AWS Lambda Managed Instances adds hardware choice and cost control without re-architecting or giving up the operational model that has made Lambda so popular.

The Challenge: Which Functions Belong on Managed Instances?

So, which functions should teams migrate to AWS Lambda Managed Instances?

Answering that isn’t trivial. Teams need to consider:

  • Traffic predictability
  • Monthly compute spend
  • Concurrency patterns
  • Hardware requirements
  • Execution duration and scaling behavior
  • Cost modeling against EC2-based execution

Doing this manually can take weeks, or even longer at scale. It can also lead to risky guesswork or migrating functions that won’t actually benefit.

But with Sedai, we give you the migration insights you need to move functions efficiently and effectively.

How to Adopt AWS Lambda Managed Instances with Sedai

Sedai automatically analyzes historical AWS usage, traffic, and behavior patterns to identify the Lambda functions most likely to benefit from AWS Lambda Managed Instances.

With this new capability, Sedai enables customers to:

1. Automatically flag strong candidates for migration

Sedai looks for functions with:

  • Steady or predictable workloads
  • GPU or specialized hardware needs
  • Monthly compute spend typically above $1,000
  • Consistent throughput where EC2 pricing models offer cost advantages
692d7654ccfee260632548b2_AWS-LMI-screen-Summary.webp

2. Model cost and performance impact

Sedai generates side-by-side comparisons showing how each function would behave on AWS Lambda Managed Instances, including:

  • Projected compute cost savings
  • Performance improvements
  • Savings Plans implications
  • Concurrency modeling
692d768d49c66c09d9d4d35b_AWS-LMI-screen-Cost-Savings.webp

3. Migrate with a single approval through Sedai Copilot

Once a customer approves a function for migration, Sedai safely moves it to Managed Instances by:

  • Activating AWS Lambda Managed Instances
  • Updating function configuration
  • Creating warm execution environments
  • Preserving safety controls and rollback capabilities

This dramatically reduces what is typically weeks of manual work.

692d76c96f7b5a507b10d6ba_AWS-LMI-screen-Detail.webp

Three AWS Lambda Managed Instances Use Cases

Early interest in AWS Lambda Managed Instances has centered around three patterns:

1. Eliminating cost unpredictability for steady, high-volume workloads

When functions run continuously or follow consistent traffic patterns, EC2-backed execution provides the cost stability and pricing leverage traditional Lambda can’t.

2. Removing the container migration tax for long-running data pipelines

Workloads needing 30 to 60 minutes of compute time now get a cleaner Lambda path without moving to containers.

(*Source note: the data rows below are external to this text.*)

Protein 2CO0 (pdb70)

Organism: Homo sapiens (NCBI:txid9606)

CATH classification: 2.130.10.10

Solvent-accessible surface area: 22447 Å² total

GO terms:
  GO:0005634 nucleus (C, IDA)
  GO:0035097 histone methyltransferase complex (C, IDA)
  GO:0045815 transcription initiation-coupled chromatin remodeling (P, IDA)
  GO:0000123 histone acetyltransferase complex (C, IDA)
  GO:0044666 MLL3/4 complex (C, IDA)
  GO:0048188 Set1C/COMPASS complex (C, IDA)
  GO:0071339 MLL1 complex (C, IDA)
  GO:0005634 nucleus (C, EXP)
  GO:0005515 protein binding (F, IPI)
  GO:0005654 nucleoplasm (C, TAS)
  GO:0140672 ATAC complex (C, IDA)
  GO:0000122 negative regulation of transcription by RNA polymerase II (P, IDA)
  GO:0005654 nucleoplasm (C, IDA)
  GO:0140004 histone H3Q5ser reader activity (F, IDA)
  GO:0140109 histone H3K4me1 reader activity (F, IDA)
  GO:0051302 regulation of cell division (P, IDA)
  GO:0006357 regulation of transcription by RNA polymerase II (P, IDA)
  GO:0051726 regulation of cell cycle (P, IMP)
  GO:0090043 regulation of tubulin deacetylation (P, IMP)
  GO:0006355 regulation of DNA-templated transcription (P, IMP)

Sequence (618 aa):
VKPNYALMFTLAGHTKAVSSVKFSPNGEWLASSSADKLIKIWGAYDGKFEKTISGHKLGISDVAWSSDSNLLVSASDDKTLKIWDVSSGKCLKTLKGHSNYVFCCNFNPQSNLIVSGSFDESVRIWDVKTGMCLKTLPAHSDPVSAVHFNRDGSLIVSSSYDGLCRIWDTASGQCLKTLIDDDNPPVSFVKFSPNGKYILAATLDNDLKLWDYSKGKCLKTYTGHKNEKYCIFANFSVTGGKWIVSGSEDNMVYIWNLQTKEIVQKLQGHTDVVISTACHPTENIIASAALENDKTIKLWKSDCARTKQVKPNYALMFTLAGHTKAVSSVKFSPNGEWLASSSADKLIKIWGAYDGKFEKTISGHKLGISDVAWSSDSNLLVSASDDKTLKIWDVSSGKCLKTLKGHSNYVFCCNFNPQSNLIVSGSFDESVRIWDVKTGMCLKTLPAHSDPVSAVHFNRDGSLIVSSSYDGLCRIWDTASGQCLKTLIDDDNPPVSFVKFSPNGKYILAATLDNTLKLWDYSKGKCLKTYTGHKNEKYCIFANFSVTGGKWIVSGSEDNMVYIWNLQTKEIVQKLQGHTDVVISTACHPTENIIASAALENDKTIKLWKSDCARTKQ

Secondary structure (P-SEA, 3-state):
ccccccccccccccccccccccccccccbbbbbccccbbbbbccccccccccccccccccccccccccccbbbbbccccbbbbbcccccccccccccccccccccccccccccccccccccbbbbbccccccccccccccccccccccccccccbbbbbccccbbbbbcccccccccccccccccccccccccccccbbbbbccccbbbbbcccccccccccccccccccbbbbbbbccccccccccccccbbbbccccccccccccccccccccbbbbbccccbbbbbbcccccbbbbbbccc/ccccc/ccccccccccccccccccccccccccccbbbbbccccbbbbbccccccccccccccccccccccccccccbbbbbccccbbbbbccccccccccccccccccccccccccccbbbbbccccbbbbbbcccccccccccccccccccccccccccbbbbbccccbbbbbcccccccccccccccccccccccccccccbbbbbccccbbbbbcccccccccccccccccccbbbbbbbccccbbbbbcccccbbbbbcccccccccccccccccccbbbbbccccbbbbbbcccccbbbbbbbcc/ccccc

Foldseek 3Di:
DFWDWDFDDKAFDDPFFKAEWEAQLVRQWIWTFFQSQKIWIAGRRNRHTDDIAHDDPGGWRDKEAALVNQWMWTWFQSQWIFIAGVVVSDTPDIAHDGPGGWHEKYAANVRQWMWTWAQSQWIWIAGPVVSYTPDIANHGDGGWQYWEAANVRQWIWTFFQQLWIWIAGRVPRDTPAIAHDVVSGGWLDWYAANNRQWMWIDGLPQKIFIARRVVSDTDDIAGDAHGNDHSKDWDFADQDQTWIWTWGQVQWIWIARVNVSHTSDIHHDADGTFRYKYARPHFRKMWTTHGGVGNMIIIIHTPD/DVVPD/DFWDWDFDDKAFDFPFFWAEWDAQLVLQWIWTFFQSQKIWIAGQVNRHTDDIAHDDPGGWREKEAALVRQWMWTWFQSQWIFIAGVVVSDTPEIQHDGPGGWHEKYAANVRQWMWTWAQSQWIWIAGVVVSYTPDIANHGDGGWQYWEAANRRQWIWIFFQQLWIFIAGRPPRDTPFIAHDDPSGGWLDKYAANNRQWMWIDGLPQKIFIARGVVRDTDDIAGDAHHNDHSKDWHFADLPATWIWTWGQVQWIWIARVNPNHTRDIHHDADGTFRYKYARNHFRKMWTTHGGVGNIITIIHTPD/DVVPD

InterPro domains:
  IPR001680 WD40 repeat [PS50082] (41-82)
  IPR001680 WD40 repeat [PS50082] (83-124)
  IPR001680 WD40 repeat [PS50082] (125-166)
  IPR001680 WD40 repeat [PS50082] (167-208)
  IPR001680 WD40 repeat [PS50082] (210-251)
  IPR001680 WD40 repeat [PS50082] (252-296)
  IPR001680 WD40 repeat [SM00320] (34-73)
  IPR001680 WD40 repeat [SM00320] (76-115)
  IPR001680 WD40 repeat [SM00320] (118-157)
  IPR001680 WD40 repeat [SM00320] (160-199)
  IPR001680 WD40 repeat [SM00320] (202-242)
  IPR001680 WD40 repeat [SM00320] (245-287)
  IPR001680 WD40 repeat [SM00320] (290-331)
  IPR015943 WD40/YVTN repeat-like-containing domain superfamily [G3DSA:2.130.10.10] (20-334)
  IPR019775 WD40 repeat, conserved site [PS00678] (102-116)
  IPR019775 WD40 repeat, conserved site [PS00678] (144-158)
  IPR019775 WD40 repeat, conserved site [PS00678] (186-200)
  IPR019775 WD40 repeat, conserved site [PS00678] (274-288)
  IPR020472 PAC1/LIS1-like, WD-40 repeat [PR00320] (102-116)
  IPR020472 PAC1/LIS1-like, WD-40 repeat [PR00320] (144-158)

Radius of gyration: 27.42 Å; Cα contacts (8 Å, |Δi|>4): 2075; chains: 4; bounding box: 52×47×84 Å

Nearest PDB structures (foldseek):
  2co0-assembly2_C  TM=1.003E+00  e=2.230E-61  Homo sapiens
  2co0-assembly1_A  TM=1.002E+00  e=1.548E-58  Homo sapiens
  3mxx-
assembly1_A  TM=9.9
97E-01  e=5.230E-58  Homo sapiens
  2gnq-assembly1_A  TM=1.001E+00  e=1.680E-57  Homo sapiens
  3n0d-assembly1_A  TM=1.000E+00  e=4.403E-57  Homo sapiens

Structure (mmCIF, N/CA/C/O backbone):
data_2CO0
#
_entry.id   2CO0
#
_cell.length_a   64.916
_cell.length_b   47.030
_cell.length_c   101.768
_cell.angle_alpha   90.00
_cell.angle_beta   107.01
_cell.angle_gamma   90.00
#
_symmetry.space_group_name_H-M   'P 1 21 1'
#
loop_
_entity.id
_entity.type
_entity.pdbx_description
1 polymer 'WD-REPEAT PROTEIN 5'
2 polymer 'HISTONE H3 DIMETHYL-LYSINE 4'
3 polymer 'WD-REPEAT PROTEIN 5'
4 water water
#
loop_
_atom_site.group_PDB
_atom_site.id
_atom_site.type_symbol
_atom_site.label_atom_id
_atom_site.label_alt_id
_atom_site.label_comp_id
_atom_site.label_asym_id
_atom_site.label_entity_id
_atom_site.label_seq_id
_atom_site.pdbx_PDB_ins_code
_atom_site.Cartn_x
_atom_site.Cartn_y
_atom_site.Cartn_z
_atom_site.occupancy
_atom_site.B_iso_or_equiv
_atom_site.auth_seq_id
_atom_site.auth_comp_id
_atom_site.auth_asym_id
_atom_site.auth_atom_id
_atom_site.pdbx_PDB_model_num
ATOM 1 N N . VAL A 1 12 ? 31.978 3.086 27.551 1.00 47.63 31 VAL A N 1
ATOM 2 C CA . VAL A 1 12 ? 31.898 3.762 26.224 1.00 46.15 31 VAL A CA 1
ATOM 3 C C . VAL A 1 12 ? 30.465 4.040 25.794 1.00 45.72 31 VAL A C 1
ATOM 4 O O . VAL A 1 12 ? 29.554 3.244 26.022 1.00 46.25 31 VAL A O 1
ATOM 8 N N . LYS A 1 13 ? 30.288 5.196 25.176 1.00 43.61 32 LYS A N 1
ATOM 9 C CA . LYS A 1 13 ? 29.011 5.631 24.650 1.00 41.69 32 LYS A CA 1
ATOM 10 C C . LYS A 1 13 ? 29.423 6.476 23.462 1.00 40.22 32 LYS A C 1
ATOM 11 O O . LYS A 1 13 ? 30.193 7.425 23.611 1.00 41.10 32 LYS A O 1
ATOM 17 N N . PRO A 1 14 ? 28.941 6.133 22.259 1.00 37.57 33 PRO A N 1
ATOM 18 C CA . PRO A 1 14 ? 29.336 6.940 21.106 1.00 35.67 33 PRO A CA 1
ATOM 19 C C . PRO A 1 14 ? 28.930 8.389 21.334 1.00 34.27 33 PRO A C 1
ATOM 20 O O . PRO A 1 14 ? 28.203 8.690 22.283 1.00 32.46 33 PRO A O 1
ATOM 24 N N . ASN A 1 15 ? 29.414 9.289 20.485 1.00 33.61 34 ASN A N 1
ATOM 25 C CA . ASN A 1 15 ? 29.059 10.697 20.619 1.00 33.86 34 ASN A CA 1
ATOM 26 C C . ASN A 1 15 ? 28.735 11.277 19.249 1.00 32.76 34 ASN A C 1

3. Unlocking GPU-powered ML/AI inference without abandoning Lambda

Teams that need GPU acceleration can stay in a Lambda-first architecture and still deliver high-performance inference at scale.

And with Sedai’s support for AWS Lambda Managed Instances, identifying these patterns and knowing exactly which functions fit is automatic.

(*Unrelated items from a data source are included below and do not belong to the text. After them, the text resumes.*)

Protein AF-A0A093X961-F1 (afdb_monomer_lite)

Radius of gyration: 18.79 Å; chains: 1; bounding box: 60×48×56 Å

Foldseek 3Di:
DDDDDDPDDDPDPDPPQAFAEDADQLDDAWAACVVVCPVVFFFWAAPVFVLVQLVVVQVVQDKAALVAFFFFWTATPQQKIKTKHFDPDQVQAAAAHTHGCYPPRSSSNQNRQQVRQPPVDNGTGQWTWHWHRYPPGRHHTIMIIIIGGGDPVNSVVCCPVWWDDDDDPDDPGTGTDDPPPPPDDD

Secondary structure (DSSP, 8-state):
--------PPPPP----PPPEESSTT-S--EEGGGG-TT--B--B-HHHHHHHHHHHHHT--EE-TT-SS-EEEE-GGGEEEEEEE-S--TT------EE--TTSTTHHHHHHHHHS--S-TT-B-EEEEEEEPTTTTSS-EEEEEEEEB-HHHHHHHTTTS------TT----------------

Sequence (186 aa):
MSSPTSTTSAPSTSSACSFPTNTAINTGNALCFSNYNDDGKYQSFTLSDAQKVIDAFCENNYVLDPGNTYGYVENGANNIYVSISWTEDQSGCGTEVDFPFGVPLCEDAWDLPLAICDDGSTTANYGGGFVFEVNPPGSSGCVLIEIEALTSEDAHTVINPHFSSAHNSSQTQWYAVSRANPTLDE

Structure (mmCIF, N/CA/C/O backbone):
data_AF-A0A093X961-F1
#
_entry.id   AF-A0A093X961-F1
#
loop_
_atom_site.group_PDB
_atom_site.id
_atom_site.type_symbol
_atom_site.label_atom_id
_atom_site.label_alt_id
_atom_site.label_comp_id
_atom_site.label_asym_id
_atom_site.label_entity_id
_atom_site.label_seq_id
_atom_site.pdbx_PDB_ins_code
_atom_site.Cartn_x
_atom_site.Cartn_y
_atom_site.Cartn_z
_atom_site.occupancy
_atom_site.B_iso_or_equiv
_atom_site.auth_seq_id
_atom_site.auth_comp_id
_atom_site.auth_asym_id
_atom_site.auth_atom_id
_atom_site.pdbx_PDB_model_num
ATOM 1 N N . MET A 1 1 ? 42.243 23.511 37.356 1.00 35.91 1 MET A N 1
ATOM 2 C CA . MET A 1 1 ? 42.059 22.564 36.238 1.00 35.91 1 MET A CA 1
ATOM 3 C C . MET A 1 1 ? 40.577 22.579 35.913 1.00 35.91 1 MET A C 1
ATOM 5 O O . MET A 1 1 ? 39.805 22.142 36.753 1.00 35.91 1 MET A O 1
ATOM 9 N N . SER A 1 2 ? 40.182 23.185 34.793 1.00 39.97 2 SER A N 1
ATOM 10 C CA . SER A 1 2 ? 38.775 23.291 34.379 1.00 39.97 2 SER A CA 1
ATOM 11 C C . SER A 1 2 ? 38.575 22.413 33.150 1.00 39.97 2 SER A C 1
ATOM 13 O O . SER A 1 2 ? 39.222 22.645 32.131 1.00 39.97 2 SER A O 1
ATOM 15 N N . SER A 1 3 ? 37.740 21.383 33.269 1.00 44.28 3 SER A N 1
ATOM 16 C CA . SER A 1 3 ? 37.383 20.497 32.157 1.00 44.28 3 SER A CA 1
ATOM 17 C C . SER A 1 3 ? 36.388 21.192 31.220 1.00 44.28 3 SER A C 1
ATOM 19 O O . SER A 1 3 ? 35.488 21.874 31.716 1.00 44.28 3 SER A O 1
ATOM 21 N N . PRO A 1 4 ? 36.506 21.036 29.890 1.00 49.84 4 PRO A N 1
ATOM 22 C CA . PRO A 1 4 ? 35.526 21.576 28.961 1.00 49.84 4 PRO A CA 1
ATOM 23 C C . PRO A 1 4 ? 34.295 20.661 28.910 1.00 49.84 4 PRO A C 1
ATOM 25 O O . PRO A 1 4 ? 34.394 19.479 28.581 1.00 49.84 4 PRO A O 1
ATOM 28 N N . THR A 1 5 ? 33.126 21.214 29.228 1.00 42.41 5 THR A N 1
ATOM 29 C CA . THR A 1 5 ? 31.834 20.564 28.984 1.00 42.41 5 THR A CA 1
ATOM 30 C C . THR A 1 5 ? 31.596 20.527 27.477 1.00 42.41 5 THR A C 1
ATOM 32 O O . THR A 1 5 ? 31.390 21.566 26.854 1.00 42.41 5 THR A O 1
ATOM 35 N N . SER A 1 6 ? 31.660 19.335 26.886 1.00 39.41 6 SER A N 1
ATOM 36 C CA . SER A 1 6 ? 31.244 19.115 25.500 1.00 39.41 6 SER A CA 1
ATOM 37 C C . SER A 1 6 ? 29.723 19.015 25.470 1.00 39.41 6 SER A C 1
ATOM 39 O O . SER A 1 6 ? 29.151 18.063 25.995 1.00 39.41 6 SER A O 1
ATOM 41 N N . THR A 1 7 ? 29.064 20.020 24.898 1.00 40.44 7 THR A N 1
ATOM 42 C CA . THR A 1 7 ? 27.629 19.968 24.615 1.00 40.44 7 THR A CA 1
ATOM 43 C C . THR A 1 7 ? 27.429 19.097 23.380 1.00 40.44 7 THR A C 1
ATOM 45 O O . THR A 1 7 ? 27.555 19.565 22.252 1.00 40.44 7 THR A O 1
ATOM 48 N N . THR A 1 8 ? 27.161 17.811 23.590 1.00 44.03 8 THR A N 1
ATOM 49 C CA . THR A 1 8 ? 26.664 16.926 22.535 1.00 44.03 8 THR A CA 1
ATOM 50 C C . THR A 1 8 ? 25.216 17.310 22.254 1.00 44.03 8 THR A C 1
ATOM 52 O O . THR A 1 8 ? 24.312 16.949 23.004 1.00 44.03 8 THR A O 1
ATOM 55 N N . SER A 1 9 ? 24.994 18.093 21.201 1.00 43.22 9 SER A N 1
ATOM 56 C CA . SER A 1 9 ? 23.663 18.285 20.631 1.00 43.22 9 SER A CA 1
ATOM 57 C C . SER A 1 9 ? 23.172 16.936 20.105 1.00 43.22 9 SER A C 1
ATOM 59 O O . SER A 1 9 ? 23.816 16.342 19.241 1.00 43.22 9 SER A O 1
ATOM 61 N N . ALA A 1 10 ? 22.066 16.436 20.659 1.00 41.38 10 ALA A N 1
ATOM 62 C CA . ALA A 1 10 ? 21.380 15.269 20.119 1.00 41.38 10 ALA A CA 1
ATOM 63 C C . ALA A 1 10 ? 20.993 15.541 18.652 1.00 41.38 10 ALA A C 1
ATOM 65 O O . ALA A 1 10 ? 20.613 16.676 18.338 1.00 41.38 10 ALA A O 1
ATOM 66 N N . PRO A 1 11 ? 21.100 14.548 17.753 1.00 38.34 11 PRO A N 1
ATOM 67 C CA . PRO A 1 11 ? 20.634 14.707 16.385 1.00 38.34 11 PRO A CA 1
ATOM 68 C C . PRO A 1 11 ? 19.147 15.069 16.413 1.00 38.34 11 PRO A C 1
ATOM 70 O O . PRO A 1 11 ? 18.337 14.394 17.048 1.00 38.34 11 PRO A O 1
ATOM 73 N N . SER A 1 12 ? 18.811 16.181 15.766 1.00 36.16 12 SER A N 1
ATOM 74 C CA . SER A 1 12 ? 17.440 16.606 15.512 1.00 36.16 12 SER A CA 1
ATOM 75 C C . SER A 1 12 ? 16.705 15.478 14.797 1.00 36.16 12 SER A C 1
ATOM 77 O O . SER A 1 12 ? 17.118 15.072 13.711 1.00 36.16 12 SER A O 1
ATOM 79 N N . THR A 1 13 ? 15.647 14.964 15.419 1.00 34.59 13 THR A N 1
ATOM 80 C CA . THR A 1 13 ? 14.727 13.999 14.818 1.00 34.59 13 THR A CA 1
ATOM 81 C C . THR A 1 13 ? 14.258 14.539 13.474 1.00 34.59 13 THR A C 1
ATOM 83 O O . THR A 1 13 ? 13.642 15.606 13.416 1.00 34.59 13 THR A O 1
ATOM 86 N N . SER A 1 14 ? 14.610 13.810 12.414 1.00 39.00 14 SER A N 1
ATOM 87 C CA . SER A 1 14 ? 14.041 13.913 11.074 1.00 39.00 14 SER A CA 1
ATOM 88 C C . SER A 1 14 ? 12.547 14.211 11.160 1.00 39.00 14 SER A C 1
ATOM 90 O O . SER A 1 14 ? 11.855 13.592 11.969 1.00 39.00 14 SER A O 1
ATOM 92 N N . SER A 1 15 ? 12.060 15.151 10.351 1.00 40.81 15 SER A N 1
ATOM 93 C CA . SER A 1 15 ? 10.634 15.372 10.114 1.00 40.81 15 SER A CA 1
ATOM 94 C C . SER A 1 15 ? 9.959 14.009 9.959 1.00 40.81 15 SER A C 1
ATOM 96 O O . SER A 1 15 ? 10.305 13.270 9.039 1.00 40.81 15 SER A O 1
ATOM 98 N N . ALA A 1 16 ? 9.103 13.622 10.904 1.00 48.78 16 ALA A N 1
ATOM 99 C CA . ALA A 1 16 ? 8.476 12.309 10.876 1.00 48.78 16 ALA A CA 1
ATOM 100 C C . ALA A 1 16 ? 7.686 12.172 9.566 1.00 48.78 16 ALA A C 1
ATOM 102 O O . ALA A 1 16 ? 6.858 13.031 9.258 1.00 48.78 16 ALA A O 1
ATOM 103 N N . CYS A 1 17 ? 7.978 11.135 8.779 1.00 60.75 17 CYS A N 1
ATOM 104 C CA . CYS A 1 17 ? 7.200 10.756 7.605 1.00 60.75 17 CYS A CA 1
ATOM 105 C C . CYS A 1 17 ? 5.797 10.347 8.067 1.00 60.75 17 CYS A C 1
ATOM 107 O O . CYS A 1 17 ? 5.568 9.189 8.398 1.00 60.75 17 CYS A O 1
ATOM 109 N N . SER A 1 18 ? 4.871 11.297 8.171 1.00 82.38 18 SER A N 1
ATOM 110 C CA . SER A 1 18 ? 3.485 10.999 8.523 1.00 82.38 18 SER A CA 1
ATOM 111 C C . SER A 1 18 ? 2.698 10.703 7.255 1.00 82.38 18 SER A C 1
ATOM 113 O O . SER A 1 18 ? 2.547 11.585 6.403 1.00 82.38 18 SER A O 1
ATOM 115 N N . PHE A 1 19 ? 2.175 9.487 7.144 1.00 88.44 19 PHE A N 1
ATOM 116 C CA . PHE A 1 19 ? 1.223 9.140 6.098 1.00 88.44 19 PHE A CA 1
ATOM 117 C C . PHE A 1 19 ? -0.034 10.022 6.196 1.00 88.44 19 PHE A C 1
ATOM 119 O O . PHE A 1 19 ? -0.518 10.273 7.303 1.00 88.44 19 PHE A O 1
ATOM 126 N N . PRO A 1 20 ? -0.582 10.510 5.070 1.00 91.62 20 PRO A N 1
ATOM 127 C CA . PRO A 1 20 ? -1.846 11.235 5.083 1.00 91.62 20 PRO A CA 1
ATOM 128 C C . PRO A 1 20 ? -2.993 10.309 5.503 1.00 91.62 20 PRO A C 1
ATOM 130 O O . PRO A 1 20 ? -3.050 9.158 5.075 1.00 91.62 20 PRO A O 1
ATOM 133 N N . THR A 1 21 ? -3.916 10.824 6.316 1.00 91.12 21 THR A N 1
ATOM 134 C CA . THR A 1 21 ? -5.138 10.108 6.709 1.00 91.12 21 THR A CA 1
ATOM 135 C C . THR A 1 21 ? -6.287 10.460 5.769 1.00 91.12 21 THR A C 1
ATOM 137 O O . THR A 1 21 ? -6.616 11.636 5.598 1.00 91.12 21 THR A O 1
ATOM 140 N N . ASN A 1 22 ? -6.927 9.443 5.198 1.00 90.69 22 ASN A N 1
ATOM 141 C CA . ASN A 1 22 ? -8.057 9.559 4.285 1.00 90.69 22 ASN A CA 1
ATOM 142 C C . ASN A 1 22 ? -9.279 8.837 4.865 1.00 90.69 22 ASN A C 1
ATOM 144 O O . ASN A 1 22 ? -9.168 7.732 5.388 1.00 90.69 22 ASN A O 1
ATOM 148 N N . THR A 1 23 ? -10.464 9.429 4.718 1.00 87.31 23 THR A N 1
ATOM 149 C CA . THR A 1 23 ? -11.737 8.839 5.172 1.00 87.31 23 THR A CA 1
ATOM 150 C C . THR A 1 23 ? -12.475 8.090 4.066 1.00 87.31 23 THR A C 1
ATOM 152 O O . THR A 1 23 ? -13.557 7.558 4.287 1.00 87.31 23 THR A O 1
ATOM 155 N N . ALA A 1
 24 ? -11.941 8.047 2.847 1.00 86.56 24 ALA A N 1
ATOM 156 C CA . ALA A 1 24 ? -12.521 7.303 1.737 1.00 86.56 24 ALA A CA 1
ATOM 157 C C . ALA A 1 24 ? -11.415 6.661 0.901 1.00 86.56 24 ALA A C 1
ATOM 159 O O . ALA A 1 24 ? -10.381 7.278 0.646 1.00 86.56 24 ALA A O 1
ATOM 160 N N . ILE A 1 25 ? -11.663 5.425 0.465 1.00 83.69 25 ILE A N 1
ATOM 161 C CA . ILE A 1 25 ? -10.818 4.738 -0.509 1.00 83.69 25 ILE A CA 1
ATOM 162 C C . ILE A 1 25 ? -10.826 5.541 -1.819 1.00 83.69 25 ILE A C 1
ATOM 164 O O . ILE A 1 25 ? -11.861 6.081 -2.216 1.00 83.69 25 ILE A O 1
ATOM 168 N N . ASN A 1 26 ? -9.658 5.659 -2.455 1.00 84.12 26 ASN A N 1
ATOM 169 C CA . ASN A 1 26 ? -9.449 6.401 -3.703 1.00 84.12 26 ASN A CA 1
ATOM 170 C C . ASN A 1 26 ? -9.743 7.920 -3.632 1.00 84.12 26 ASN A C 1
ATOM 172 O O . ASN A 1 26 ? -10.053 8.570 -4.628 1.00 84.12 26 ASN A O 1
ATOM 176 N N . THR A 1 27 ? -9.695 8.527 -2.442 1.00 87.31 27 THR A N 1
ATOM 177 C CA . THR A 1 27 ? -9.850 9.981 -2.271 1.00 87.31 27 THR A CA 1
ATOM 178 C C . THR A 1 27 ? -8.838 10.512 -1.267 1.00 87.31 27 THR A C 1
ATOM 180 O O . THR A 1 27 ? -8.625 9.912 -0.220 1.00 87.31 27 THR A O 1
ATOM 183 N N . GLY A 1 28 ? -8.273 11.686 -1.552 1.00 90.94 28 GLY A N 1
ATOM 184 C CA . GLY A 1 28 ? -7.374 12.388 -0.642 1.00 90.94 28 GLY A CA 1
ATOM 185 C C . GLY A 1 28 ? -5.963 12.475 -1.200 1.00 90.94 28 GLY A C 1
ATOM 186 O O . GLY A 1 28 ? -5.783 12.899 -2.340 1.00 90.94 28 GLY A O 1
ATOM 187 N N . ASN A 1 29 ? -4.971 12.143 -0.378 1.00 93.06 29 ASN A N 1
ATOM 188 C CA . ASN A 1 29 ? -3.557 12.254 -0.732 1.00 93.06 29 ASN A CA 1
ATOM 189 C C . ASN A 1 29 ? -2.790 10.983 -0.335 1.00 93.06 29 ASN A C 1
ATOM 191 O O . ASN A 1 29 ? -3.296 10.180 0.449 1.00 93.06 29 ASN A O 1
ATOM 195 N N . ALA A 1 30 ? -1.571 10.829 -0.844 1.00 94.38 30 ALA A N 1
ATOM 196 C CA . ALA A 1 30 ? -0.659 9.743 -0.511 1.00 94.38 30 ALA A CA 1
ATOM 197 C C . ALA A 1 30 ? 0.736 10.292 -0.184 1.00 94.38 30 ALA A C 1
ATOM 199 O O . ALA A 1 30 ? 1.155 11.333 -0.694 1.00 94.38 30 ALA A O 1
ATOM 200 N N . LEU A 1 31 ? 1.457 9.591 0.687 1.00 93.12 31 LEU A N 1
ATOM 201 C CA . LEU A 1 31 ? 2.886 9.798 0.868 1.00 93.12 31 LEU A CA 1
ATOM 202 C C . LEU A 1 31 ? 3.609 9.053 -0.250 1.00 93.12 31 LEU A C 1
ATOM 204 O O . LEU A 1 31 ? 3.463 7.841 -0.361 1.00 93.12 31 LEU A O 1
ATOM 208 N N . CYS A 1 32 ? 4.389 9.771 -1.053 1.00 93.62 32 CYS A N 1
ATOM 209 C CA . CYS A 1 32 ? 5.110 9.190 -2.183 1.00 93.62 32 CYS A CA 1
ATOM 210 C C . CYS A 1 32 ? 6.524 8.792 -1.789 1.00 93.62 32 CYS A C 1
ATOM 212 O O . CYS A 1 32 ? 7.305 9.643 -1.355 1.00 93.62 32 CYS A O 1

Looking Ahead: Deeper Optimization for AWS Lambda Managed Instances

The launch of Sedai’s support for AWS Lambda Managed Instances is just the beginning. Over the coming months, Sedai will expand its support with:

  • Enhanced instance-type recommendations
  • Automatic scale-profile tuning
  • Runtime-level optimization
  • Deeper safety, rollback, and SLO-aligned controls
  • Expanded guardrails for multi-team operations

Sedai’s goal is simple: make AWS Lambda Managed Instances just as easy to adopt (and optimize) as Lambda itself.

Availability

Sedai’s support for AWS Lambda Managed Instances will be available at launch or shortly after in all AWS regions where the capability is offered.